◆ **Exercise details**: For the data below, give again exactly the lines from the one containing "ATOM 71 C CA" through the one containing "ATOM 79 N N", both ends included, and no others.

◆ **Material supplied**:
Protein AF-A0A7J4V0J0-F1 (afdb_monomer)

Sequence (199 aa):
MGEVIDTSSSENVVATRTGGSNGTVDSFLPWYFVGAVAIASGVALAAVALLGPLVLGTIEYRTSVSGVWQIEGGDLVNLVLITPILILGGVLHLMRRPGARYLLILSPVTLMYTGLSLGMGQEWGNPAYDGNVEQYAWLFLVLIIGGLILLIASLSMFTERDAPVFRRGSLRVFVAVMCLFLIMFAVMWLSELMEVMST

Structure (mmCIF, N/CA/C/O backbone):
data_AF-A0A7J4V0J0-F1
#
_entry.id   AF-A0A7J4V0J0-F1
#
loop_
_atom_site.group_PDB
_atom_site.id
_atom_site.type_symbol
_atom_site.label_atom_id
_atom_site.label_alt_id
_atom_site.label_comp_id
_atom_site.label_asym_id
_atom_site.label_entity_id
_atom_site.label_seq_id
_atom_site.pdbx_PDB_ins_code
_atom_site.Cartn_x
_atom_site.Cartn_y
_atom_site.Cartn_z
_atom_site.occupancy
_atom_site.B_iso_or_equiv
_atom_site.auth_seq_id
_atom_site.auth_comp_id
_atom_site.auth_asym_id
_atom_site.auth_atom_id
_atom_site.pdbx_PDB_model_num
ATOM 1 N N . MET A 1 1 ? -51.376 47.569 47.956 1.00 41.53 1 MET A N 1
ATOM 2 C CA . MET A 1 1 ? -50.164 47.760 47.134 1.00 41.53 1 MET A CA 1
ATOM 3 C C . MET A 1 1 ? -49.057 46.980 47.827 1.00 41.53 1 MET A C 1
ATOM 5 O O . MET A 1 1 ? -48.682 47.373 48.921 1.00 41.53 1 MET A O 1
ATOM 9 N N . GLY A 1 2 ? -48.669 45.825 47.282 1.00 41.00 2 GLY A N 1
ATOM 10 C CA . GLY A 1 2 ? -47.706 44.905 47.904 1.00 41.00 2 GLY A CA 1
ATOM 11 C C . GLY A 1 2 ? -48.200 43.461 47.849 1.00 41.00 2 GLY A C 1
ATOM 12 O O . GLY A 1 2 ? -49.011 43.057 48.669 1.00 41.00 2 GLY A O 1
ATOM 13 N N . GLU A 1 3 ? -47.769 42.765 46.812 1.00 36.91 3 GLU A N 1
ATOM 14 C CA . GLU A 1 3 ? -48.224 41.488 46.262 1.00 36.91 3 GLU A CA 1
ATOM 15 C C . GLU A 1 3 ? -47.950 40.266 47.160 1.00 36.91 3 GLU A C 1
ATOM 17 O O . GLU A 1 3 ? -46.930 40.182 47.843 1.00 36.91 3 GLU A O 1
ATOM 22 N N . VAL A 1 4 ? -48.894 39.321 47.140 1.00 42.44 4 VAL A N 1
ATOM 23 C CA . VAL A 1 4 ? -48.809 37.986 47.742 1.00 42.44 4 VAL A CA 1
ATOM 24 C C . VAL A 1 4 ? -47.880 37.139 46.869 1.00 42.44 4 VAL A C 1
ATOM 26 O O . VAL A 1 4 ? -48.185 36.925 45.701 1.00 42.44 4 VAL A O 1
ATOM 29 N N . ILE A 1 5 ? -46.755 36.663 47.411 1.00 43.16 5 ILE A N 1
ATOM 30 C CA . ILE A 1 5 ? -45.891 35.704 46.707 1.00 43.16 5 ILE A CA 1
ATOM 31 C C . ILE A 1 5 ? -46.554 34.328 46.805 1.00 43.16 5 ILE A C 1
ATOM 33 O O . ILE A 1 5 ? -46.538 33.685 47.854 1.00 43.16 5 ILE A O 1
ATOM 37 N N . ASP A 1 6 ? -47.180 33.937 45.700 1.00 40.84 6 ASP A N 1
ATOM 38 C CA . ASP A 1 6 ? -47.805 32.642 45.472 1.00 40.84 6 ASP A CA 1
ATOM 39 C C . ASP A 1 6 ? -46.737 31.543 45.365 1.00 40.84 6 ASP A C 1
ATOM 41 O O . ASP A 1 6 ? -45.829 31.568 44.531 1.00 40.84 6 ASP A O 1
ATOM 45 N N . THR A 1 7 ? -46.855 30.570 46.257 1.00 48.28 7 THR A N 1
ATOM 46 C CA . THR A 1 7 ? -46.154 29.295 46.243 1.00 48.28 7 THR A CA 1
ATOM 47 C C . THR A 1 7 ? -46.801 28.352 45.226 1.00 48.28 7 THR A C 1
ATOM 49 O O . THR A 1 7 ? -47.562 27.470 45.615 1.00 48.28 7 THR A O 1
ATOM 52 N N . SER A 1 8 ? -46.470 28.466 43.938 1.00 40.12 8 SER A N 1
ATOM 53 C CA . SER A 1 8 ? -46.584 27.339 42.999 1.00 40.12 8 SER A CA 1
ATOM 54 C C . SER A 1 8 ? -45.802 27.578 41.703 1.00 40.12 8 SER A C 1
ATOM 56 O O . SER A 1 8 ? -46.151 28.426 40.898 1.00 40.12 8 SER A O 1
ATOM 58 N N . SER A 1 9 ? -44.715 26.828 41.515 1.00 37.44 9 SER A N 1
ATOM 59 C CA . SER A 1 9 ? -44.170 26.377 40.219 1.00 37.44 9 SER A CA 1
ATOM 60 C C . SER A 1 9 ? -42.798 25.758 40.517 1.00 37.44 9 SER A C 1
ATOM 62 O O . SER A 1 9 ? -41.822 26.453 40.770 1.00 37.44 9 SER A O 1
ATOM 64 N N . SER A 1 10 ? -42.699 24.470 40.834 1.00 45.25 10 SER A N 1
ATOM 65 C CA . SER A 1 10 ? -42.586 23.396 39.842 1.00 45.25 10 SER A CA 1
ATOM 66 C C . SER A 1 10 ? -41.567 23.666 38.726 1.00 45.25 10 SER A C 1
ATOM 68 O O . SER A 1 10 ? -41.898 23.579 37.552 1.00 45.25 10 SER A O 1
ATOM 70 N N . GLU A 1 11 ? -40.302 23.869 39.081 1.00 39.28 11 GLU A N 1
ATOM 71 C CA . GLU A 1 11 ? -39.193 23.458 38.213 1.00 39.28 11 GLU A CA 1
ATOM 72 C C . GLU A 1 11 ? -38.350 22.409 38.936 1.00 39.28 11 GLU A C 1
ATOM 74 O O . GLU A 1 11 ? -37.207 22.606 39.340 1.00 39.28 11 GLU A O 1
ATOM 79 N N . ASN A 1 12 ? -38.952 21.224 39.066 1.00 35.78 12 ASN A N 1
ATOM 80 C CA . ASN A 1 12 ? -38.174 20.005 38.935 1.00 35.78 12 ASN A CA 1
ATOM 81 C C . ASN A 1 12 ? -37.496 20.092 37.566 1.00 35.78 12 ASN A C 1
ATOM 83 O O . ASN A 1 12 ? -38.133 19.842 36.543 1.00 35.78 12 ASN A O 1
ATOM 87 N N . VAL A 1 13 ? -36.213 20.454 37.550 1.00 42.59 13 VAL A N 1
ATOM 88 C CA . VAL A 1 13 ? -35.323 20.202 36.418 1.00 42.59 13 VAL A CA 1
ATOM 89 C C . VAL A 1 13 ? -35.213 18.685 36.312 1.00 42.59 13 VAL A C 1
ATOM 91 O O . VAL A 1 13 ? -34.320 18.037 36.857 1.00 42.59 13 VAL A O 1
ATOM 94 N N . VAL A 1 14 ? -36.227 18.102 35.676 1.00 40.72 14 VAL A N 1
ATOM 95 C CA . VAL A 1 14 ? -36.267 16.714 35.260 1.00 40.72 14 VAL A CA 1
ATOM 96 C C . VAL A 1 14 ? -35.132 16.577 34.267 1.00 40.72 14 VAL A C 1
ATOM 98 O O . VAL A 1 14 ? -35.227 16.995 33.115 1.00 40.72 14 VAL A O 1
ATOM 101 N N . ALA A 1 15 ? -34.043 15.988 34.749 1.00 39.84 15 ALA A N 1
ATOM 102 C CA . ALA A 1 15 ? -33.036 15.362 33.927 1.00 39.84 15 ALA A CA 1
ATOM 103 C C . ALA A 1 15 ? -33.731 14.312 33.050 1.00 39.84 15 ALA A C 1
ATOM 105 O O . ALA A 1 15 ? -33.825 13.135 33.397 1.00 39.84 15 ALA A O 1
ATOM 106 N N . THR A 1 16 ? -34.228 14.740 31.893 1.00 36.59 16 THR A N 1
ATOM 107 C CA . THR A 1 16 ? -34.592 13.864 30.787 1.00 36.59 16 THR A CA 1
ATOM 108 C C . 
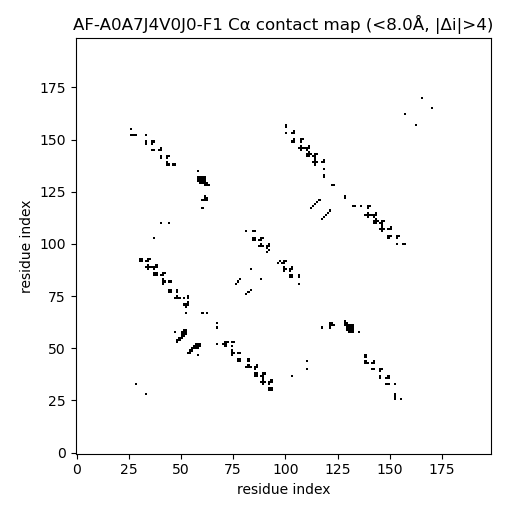THR A 1 16 ? -33.286 13.358 30.181 1.00 36.59 16 THR A C 1
ATOM 110 O O . THR A 1 16 ? -32.819 13.779 29.129 1.00 36.59 16 THR A O 1
ATOM 113 N N . ARG A 1 17 ? -32.671 12.402 30.888 1.00 42.22 17 ARG A N 1
ATOM 114 C CA . ARG A 1 17 ? -31.875 11.342 30.269 1.00 42.22 17 ARG A CA 1
ATOM 115 C C . ARG A 1 17 ? -32.842 10.506 29.432 1.00 42.22 17 ARG A C 1
ATOM 117 O O . ARG A 1 17 ? -33.312 9.457 29.857 1.00 42.22 17 ARG A O 1
ATOM 124 N N . THR A 1 18 ? -33.162 10.992 28.245 1.00 35.91 18 THR A N 1
ATOM 125 C CA . THR A 1 18 ? -33.872 10.224 27.226 1.00 35.91 18 THR A CA 1
ATOM 126 C C . THR A 1 18 ? -33.030 10.245 25.972 1.00 35.91 18 THR A C 1
ATOM 128 O O . THR A 1 18 ? -32.799 11.300 25.393 1.00 35.91 18 THR A O 1
ATOM 131 N N . GLY A 1 19 ? -32.561 9.062 25.585 1.00 32.00 19 GLY A N 1
ATOM 132 C CA . GLY A 1 19 ? -31.825 8.857 24.346 1.00 32.00 19 GLY A CA 1
ATOM 133 C C . GLY A 1 19 ? -30.367 8.494 24.569 1.00 32.00 19 GLY A C 1
ATOM 134 O O . GLY A 1 19 ? -29.470 9.212 24.146 1.00 32.00 19 GLY A O 1
ATOM 135 N N . GLY A 1 20 ? -30.119 7.331 25.172 1.00 32.88 20 GLY A N 1
ATOM 136 C CA . GLY A 1 20 ? -28.919 6.570 24.842 1.00 32.88 20 GLY A CA 1
ATOM 137 C C . GLY A 1 20 ? -29.011 6.115 23.386 1.00 32.88 20 GLY A C 1
ATOM 138 O O . GLY A 1 20 ? -29.260 4.943 23.129 1.00 32.88 20 GLY A O 1
ATOM 139 N N . SER A 1 21 ? -28.862 7.029 22.425 1.00 36.03 21 SER A N 1
ATOM 140 C CA . SER A 1 21 ? -28.479 6.617 21.083 1.00 36.03 21 SER A CA 1
ATOM 141 C C . SER A 1 21 ? -27.017 6.227 21.202 1.00 36.03 21 SER A C 1
ATOM 143 O O . SER A 1 21 ? -26.151 7.087 21.375 1.00 36.03 21 SER A O 1
ATOM 145 N N . ASN A 1 22 ? -26.750 4.921 21.185 1.00 36.03 22 ASN A N 1
ATOM 146 C CA . ASN A 1 22 ? -25.436 4.412 20.825 1.00 36.03 22 ASN A CA 1
ATOM 147 C C . ASN A 1 22 ? -24.958 5.261 19.650 1.00 36.03 22 ASN A C 1
ATOM 149 O O . ASN A 1 22 ? -25.597 5.249 18.603 1.00 36.03 22 ASN A O 1
ATOM 153 N N . GLY A 1 23 ? -23.923 6.068 19.886 1.00 36.44 23 GLY A N 1
ATOM 154 C CA . GLY A 1 23 ? -23.378 7.024 18.932 1.00 36.44 23 GLY A CA 1
ATOM 155 C C . GLY A 1 23 ? -22.669 6.301 17.799 1.00 36.44 23 GLY A C 1
ATOM 156 O O . GLY A 1 23 ? -21.458 6.418 17.640 1.00 36.44 23 GLY A O 1
ATOM 157 N N . THR A 1 24 ? -23.412 5.509 17.033 1.00 45.66 24 THR A N 1
ATOM 158 C CA . THR A 1 24 ? -23.030 5.155 15.684 1.00 45.66 24 THR A CA 1
ATOM 159 C C . THR A 1 24 ? -23.162 6.446 14.906 1.00 45.66 24 THR A C 1
ATOM 161 O O . THR A 1 24 ? -24.258 6.831 14.517 1.00 45.66 24 THR A O 1
ATOM 164 N N . VAL A 1 25 ? -22.044 7.155 14.755 1.00 49.34 25 VAL A N 1
ATOM 165 C CA . VAL A 1 25 ? -21.884 8.082 13.638 1.00 49.34 25 VAL A CA 1
ATOM 166 C C . VAL A 1 25 ? -22.366 7.302 12.421 1.00 49.34 25 VAL A C 1
ATOM 168 O O . VAL A 1 25 ? -21.799 6.244 12.129 1.00 49.34 25 VAL A O 1
ATOM 171 N N . ASP A 1 26 ? -23.476 7.732 11.817 1.00 50.62 26 ASP A N 1
ATOM 172 C CA . ASP A 1 26 ? -23.999 7.091 10.619 1.00 50.62 26 ASP A CA 1
ATOM 173 C C . ASP A 1 26 ? -22.866 7.116 9.601 1.00 50.62 26 ASP A C 1
ATOM 175 O O . ASP A 1 26 ? -22.417 8.167 9.139 1.00 50.62 26 ASP A O 1
ATOM 179 N N . SER A 1 27 ? -22.297 5.940 9.360 1.00 57.84 27 SER A N 1
ATOM 180 C CA . SER A 1 27 ? -21.165 5.811 8.464 1.00 57.84 27 SER A CA 1
ATOM 181 C C . SER A 1 27 ? -21.709 6.100 7.076 1.00 57.84 27 SER A C 1
ATOM 183 O O . SER A 1 27 ? -22.634 5.429 6.623 1.00 57.84 27 SER A O 1
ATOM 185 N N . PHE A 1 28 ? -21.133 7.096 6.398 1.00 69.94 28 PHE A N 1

◆ **Response to the task**:
ATOM 71 C CA . GLU A 1 11 ? -39.193 23.458 38.213 1.00 39.28 11 GLU A CA 1
ATOM 72 C C . GLU A 1 11 ? -38.350 22.409 38.936 1.00 39.28 11 GLU A C 1
ATOM 74 O O . GLU A 1 11 ? -37.207 22.606 39.340 1.00 39.28 11 GLU A O 1
ATOM 79 N N . ASN A 1 12 ? -38.952 21.224 39.066 1.00 35.78 12 ASN A N 1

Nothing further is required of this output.